La suya era una vida solitaria, una ininterrumpida rutina de días grises y noches tristes. Desde hacía mucho él habitaba la isla con la única compañía del pequeño Leo. El perrito, al igual que su compañero humano, ya no era joven y había visto pasar muchas mareas y tempestades, así como las excepcionales calmas en las que el mar, cansado de bramar, decidía ocasionalmente acariciar, con unas casi inapreciables olas, los arenales y la base de los altos acantilados. El único contacto que tenían con la civilización era el bergantín que cada tres semanas acudía a traerles provisiones, si las condiciones meteorológicas lo permitían, aunque cuando estas empeoraban podían pasar meses sin ver el rostro de alguna persona. La lectura, a la que tan aficionado era, no podía suplir la calidez de una conversación. Al atardecer se sentaban juntos en la playa, al pie del faro, esperando que aquellas velas que cruzaban el horizonte y que ellos guardaban en su viaje, llegaran a su destino sin contratiempos.

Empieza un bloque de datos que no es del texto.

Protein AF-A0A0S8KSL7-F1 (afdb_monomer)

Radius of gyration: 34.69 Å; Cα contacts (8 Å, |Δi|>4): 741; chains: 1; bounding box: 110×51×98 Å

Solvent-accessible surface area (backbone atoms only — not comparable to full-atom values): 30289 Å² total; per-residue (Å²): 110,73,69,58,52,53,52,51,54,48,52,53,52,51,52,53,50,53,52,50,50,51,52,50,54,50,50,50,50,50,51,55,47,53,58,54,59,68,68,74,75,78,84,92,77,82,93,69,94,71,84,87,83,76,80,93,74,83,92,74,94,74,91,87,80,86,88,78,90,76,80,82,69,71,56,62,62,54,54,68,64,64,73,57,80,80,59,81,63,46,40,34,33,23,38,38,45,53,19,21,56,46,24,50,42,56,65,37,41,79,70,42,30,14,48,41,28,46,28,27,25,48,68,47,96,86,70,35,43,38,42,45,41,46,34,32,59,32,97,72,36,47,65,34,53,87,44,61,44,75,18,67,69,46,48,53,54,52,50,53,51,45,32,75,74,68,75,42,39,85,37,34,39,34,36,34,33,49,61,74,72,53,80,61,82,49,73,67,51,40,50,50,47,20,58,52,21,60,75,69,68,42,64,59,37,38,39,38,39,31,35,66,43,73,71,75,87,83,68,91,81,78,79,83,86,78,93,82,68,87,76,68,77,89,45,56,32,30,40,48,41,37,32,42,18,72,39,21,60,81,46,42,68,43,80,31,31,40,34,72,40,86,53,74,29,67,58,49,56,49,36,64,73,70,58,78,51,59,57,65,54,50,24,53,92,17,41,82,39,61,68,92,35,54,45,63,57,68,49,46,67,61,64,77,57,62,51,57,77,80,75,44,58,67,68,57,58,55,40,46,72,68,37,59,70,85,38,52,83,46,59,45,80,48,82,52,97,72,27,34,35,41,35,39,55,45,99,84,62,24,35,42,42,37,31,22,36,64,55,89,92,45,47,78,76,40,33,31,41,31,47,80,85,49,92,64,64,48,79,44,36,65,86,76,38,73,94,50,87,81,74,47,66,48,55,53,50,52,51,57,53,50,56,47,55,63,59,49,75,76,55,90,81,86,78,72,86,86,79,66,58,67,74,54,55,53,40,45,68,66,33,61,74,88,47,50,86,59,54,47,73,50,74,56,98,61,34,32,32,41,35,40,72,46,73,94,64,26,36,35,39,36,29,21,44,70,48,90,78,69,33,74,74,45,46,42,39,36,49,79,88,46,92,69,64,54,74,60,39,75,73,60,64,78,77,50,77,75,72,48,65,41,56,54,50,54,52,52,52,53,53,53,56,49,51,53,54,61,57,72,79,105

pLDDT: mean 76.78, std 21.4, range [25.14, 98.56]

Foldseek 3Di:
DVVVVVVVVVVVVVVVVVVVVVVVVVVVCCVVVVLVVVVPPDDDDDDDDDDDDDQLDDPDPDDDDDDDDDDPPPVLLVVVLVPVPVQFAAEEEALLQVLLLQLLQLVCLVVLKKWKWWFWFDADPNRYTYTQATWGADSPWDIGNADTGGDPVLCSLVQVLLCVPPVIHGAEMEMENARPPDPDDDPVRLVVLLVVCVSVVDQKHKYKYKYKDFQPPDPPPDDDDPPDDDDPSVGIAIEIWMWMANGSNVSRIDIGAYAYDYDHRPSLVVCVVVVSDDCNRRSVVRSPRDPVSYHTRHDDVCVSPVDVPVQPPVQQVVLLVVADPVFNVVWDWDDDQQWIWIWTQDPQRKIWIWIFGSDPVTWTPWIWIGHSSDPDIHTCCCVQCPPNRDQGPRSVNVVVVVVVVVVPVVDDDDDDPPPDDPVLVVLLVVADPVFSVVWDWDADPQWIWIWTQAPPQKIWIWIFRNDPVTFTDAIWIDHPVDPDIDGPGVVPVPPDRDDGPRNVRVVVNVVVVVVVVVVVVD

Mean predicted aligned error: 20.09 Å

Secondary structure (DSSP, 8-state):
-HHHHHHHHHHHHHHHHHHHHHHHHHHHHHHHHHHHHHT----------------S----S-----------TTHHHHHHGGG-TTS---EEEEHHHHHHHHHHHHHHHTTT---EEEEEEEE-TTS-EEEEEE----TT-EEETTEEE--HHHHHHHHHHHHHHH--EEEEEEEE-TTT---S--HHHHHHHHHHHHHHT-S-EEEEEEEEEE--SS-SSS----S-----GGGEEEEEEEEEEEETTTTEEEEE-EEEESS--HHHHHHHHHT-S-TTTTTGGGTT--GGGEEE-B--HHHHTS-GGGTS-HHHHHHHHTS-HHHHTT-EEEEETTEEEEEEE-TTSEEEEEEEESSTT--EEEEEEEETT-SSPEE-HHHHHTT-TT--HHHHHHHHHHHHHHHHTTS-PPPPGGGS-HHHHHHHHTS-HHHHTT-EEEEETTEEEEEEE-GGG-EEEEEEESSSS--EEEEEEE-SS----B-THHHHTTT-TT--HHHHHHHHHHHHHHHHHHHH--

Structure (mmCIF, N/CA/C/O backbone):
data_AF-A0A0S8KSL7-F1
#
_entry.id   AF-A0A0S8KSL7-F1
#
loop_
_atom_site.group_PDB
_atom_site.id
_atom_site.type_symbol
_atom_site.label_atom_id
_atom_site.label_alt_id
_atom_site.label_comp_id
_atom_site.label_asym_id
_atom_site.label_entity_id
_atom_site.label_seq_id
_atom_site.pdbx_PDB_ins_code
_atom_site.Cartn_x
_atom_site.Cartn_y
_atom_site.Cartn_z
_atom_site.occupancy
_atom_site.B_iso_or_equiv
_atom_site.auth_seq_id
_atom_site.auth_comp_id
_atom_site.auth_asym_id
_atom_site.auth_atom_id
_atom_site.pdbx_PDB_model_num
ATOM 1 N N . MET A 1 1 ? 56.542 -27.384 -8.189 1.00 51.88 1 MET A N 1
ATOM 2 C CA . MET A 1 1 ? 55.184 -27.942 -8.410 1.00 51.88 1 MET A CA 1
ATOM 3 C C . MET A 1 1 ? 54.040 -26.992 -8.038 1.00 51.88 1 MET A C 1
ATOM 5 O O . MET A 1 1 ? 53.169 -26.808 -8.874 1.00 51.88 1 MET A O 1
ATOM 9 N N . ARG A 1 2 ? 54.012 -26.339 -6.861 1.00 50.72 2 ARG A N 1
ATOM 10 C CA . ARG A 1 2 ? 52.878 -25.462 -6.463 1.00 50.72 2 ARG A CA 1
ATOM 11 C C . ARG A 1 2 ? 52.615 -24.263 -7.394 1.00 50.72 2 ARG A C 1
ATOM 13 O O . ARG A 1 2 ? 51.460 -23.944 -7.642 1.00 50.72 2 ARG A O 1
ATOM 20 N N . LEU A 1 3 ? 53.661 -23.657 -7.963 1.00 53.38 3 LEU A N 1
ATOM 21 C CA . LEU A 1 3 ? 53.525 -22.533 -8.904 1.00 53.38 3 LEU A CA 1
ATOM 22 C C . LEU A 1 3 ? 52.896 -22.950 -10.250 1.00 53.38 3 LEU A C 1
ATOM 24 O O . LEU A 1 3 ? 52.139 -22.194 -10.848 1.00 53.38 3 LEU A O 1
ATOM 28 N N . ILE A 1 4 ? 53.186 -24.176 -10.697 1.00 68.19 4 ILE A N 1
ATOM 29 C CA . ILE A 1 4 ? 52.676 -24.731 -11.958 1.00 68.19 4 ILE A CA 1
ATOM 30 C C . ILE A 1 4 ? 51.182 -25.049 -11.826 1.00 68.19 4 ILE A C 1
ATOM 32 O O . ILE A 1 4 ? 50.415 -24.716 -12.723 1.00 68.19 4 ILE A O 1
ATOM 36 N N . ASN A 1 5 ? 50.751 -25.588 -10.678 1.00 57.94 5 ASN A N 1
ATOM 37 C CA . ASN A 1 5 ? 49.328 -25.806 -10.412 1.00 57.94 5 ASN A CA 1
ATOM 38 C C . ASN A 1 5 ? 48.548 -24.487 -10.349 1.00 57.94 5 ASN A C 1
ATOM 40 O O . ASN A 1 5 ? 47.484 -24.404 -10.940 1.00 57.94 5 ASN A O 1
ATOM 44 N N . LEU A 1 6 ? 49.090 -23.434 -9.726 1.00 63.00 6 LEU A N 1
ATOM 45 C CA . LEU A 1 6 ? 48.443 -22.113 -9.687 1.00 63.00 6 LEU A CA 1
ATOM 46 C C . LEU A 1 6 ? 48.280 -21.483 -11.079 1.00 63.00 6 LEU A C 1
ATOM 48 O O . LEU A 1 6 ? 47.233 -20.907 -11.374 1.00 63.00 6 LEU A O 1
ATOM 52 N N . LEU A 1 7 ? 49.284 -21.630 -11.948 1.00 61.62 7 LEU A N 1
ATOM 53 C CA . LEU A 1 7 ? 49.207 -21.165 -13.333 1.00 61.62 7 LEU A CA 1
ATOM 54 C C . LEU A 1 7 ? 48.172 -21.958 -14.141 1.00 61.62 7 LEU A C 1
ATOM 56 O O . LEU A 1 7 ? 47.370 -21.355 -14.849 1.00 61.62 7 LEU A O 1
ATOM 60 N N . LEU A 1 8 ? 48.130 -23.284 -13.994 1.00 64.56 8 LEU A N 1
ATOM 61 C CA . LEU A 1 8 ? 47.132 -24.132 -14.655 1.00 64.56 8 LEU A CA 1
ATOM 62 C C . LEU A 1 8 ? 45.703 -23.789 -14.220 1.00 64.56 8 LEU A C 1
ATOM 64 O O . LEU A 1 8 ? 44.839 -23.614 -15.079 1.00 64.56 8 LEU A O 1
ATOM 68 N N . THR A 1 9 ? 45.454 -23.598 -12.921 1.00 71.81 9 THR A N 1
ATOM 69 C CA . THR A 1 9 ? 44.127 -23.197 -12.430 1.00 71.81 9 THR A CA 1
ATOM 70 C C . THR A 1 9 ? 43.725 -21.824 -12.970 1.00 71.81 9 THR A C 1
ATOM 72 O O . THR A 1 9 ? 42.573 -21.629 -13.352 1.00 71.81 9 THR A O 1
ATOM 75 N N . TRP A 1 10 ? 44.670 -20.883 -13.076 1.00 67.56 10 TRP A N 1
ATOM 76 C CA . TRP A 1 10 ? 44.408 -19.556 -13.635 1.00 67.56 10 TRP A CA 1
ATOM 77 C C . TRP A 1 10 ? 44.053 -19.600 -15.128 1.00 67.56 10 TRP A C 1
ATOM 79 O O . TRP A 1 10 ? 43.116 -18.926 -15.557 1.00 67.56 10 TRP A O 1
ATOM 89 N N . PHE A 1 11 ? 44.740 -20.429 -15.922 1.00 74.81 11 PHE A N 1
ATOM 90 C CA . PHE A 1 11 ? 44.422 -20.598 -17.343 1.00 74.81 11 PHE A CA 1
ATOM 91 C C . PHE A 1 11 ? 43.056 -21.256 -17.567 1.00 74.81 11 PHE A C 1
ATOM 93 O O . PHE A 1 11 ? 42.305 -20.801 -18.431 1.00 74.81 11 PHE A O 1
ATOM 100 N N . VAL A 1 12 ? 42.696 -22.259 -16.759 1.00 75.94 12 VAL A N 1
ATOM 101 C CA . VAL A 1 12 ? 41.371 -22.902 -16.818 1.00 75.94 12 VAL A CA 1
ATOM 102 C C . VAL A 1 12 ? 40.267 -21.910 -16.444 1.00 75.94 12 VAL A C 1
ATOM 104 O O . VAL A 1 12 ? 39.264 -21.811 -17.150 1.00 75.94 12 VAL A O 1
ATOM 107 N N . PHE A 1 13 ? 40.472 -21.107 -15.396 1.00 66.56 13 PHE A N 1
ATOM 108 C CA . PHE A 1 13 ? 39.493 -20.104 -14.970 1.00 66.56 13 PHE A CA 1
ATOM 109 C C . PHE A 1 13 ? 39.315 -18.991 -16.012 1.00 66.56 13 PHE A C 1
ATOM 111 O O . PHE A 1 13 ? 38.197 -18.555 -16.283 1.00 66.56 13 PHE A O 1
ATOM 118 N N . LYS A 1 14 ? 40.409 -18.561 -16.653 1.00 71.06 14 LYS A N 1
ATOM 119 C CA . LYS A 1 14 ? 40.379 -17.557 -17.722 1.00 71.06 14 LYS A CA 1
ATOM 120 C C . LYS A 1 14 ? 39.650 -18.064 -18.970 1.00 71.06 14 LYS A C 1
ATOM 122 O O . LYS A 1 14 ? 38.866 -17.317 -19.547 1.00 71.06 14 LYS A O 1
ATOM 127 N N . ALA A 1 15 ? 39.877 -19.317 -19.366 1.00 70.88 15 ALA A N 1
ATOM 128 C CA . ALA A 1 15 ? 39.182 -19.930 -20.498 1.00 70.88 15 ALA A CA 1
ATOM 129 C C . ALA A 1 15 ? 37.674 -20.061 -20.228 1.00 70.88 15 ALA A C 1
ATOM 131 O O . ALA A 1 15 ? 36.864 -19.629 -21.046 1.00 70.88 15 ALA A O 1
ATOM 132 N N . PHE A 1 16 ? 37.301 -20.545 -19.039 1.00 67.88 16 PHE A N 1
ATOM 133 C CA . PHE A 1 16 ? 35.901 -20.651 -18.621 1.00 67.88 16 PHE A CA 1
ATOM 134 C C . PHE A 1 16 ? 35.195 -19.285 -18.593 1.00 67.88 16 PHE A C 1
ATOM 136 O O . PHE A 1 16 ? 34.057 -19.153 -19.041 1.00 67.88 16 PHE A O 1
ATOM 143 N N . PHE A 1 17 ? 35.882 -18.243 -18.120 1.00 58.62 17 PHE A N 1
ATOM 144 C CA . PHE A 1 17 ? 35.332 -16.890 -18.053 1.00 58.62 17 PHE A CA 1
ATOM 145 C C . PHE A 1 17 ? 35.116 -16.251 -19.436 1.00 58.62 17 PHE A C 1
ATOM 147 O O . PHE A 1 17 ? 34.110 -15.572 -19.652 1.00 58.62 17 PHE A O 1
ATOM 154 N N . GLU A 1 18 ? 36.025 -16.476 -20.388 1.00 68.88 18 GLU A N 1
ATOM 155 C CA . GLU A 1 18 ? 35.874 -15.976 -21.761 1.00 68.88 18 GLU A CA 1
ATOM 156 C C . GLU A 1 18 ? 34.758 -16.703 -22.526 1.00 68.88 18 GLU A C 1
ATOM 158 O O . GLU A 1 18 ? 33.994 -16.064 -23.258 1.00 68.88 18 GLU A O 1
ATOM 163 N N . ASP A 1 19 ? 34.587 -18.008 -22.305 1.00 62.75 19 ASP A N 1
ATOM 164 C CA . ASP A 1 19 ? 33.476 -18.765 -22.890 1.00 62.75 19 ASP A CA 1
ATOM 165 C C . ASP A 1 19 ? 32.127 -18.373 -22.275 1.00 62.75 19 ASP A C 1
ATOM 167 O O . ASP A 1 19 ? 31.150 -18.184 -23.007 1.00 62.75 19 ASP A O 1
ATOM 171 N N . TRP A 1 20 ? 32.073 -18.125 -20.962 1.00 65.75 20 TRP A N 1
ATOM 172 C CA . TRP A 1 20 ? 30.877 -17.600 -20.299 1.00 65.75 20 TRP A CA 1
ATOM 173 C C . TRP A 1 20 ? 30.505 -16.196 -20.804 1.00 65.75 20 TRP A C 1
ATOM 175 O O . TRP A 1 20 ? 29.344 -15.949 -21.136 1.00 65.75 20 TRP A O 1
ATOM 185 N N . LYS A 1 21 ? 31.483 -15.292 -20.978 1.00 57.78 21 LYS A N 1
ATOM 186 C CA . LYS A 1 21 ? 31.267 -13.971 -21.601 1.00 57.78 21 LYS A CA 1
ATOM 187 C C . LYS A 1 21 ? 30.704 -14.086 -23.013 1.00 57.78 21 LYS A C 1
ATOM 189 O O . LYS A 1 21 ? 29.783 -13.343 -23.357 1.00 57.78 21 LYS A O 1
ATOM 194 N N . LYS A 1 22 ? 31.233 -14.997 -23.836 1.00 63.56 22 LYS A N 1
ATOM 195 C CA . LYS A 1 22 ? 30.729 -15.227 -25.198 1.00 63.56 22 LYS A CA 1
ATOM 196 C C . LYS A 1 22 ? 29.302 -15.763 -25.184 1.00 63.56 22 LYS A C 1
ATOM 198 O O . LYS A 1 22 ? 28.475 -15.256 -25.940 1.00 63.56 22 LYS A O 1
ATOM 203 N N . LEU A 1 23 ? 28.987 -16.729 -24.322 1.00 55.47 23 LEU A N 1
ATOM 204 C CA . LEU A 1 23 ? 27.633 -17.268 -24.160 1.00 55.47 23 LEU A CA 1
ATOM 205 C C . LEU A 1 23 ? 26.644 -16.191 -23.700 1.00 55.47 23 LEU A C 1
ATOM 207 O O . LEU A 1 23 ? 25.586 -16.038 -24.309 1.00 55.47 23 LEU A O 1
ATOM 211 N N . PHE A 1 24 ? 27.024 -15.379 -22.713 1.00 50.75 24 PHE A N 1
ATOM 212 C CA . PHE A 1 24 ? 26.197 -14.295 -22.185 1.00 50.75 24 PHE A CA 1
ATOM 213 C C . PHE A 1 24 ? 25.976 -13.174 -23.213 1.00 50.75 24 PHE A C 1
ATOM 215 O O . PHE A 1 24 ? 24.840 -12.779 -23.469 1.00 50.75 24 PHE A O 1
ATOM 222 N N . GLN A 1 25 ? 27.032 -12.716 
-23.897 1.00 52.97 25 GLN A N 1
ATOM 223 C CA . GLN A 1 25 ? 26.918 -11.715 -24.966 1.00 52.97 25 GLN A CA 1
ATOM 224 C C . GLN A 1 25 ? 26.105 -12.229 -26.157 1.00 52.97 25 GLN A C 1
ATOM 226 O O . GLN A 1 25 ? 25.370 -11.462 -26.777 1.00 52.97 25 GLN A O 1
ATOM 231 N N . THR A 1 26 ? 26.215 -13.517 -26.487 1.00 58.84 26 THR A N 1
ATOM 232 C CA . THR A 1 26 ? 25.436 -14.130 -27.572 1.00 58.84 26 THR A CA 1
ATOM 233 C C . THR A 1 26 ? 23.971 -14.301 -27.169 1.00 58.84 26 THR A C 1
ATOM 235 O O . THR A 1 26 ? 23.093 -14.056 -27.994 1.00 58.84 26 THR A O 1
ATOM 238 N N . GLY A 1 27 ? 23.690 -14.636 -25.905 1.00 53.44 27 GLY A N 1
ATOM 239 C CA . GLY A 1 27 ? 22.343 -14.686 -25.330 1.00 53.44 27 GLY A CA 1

Ella nació en el palacio, aunque no entre almohadas y suntuosos tejidos, sino sobre la propia tierra, al pie de aquella fuente que curiosamente tenía labrada la figura de un simio, en una calurosa noche de verano. Vivían en la cabaña del robledal, que estaba cerca del viejo molino, y desde muy niña le gustó conocer las plantas, los árboles, y todo aquello que el bosque guardaba con celo, pero que con tiempo y cariño enseñó a la pequeña, aquella, que pasados los años, se convirtió en una hermosa joven que preparaba remedios y medicamentos con todo aquello que se encontraba en su comarca. Un día también descubrió el mar, aquella inmensidad amiga a la que ahora que amaba tanto como los bosques, a los ríos, al aire y a la lluvia, imágenes, sonidos, sensaciones.... que la reconfortaban y la animaban.
Antes de volver a casa fijó brevemente sus sentimientos sobre un pergamino, e introduciéndolo cuidadosamente en una botella los entregó al capricho las aguas.
Tras unos meses aquellas palabras encontraron destino. Unas arrugadas y fuertes manos recogieron el pecio de entre las ondas, y los cansados ojos las leyeron con sorpresa, con alegría, con la avidez de quien encuentra un tesoro, deteniéndose cuidadosamente en cada palabra. Temeroso de que aquel regalo fuera el único, y de que aquella alegría súbita en el corazón pudiera desaparecer sin más, se decidió a contestar, sin saber muy bien si su misiva encontraría a aquella misteriosa escritora, y que, en el improbable caso que así fuera, tuviese noticias de ella de vuelta.
Pasó el tiempo, mucho tiempo, y la ilusión de la llegada de una carta dibujó en los días antes anodinos pequeñas pinceladas de esperanza. Las jornadas formaron meses antes de recibir nuevas por medios más convencionales. Comenzó así una correspondencia de remitentes alejados por la distancia, pero cada vez más próximos en los afectos, de tardes y noches de lectura epistolar a la sombra de los árboles o al abrigo de las rocas.
Y en un día que consideraron de común acuerdo apropiado, decidieron ponerse rostro ya que todo lo demás lo conocían, y él embarcó con Leo aunque amenazaba tormenta. Se encontraron en aquella playa donde todo había comenzado y su mirada se reconoció al instante, sin que fuera preciso mediar palabra, y tras esto un fuerte y largo abrazo selló el comienzo de algo hermoso, pero esa…es otra historia.